» WORK REQUEST
Among the lines below, a stretch begins at the one with "ATOM 53 C C" and ends at the one with "ATOM 61 C CA". Repeat that stretch exactly, ends included.

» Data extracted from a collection

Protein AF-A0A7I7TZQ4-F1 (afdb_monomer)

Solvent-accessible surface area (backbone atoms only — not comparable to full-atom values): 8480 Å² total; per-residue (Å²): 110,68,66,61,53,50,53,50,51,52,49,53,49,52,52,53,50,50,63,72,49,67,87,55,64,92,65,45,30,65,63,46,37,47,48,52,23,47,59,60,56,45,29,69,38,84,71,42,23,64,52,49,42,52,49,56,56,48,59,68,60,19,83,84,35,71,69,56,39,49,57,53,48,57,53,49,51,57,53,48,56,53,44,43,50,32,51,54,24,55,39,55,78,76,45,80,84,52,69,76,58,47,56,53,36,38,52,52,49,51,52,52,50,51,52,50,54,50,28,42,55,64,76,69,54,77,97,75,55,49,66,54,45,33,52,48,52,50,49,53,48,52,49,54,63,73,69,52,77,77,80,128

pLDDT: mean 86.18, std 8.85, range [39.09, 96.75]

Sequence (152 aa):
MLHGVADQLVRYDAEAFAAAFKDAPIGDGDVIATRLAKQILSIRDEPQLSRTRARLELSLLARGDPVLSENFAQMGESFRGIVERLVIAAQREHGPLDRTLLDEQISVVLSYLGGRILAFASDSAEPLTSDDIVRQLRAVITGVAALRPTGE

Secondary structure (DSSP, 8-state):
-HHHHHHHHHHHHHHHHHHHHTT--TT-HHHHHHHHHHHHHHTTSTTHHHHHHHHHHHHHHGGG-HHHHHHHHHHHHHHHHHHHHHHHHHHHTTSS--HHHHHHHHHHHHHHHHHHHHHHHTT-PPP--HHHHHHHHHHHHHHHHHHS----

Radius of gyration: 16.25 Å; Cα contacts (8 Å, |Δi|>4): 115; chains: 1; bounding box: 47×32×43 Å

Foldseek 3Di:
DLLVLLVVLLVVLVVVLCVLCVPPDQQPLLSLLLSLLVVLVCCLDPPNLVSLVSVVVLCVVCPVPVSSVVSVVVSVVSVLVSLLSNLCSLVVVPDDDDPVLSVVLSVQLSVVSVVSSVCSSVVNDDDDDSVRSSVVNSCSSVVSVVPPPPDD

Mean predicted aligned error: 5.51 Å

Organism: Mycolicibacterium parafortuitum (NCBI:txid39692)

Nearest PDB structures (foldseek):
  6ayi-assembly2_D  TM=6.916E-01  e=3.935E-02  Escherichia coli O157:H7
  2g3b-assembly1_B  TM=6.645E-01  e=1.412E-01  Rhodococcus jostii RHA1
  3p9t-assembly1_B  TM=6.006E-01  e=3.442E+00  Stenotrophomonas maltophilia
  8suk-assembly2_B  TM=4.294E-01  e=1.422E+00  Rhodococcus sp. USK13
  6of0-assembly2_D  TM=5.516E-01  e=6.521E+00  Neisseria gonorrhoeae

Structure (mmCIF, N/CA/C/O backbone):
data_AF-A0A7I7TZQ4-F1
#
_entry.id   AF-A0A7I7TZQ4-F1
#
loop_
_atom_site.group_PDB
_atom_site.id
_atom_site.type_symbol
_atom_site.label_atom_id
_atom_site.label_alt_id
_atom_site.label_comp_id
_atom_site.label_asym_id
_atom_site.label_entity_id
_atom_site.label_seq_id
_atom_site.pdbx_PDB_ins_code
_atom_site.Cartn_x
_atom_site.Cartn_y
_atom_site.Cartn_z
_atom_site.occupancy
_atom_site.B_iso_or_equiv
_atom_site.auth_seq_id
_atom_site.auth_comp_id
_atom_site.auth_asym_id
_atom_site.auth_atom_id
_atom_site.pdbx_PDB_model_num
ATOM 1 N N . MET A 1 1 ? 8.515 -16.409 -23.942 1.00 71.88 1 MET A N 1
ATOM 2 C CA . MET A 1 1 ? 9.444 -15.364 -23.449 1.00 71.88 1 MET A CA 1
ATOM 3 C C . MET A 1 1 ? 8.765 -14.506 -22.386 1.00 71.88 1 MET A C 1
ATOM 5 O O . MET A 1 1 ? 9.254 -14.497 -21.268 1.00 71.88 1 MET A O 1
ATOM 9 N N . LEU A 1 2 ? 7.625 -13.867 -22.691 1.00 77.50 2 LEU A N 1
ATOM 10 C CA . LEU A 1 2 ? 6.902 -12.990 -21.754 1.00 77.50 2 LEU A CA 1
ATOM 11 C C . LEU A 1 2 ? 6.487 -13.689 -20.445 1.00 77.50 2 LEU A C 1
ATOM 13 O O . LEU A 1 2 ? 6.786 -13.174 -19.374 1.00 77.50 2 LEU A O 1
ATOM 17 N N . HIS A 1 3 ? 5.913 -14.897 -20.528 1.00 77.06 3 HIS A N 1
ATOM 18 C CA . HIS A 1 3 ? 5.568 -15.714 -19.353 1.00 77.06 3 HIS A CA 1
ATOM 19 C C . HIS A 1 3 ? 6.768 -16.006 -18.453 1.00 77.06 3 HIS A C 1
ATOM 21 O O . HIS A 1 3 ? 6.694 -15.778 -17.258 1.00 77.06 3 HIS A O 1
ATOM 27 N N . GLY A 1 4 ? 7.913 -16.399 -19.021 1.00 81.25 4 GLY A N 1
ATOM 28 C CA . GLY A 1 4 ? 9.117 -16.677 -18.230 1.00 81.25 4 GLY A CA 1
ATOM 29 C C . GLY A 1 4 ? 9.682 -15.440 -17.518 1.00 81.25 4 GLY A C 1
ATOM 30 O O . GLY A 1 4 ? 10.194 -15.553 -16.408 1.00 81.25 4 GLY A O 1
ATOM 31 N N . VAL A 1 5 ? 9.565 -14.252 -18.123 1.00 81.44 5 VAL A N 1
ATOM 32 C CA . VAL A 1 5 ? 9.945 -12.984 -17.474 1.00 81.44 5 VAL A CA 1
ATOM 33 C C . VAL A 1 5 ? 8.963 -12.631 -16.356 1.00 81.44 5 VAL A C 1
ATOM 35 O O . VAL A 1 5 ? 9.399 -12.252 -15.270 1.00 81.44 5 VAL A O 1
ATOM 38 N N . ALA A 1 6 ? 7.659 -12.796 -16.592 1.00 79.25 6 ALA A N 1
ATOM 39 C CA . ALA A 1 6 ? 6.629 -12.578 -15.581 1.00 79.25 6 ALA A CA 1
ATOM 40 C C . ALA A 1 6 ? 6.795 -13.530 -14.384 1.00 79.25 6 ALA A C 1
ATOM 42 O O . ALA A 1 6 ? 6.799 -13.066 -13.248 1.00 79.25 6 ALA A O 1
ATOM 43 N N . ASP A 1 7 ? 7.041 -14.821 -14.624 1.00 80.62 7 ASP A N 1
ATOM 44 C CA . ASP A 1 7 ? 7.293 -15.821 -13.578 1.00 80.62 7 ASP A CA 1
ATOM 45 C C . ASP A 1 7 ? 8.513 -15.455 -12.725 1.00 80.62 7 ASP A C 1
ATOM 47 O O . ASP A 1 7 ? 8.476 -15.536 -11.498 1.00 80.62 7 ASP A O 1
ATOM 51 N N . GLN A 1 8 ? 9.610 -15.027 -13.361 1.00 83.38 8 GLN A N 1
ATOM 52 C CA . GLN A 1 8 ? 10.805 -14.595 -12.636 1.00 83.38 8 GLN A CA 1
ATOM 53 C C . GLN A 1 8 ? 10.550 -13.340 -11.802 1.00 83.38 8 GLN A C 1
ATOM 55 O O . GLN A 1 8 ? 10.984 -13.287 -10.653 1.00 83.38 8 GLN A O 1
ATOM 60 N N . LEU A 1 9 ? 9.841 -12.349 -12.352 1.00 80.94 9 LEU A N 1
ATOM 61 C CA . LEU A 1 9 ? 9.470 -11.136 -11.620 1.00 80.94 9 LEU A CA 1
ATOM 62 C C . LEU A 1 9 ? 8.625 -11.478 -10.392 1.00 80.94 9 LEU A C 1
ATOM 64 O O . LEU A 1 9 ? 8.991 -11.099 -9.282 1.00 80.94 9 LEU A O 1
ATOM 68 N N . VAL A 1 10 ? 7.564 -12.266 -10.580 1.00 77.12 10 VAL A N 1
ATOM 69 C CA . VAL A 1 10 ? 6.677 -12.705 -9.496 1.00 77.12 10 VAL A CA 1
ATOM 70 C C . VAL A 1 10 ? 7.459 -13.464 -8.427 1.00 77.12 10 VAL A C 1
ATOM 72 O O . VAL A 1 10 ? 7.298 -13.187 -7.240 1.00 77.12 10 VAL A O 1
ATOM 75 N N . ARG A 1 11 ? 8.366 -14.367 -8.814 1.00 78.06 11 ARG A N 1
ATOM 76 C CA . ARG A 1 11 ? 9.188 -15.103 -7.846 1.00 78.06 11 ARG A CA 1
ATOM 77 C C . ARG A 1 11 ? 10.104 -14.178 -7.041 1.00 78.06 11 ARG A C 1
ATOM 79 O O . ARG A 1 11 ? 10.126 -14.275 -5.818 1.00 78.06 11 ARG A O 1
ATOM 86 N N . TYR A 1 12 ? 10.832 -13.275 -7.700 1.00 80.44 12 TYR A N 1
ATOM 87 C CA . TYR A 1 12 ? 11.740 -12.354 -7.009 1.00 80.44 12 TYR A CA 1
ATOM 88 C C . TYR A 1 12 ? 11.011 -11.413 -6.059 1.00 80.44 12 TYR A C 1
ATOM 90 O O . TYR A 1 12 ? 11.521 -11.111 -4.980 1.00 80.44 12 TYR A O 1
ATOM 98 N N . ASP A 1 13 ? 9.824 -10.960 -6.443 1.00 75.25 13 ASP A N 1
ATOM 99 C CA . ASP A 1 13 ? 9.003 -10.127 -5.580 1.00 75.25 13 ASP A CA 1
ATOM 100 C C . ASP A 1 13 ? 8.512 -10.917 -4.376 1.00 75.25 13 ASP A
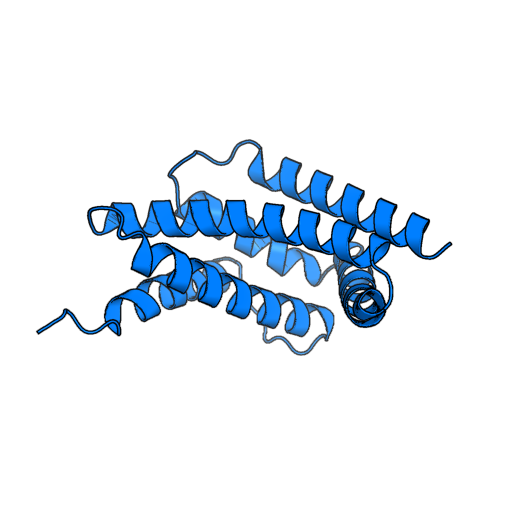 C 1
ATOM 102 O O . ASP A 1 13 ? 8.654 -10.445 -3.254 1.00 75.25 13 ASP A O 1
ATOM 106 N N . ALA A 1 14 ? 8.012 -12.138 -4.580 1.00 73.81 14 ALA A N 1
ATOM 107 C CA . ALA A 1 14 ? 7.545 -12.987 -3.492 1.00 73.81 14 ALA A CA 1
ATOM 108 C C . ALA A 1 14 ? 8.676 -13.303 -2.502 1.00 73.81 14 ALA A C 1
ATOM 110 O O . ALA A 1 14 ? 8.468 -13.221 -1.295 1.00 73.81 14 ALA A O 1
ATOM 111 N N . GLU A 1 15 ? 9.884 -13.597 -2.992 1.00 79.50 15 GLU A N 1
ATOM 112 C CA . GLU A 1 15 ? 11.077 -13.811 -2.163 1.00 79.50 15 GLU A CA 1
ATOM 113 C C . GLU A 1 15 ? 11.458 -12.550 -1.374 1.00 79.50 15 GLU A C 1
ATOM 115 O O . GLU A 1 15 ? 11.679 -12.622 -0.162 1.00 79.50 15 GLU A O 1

» EXERCISE RESULT
ATOM 53 C C . GLN A 1 8 ? 10.550 -13.340 -11.802 1.00 83.38 8 GLN A C 1
ATOM 55 O O . GLN A 1 8 ? 10.984 -13.287 -10.653 1.00 83.38 8 GLN A O 1
ATOM 60 N N . LEU A 1 9 ? 9.841 -12.349 -12.352 1.00 80.94 9 LEU A N 1
ATOM 61 C CA . LEU A 1 9 ? 9.470 -11.136 -11.620 1.00 80.94 9 LEU A CA 1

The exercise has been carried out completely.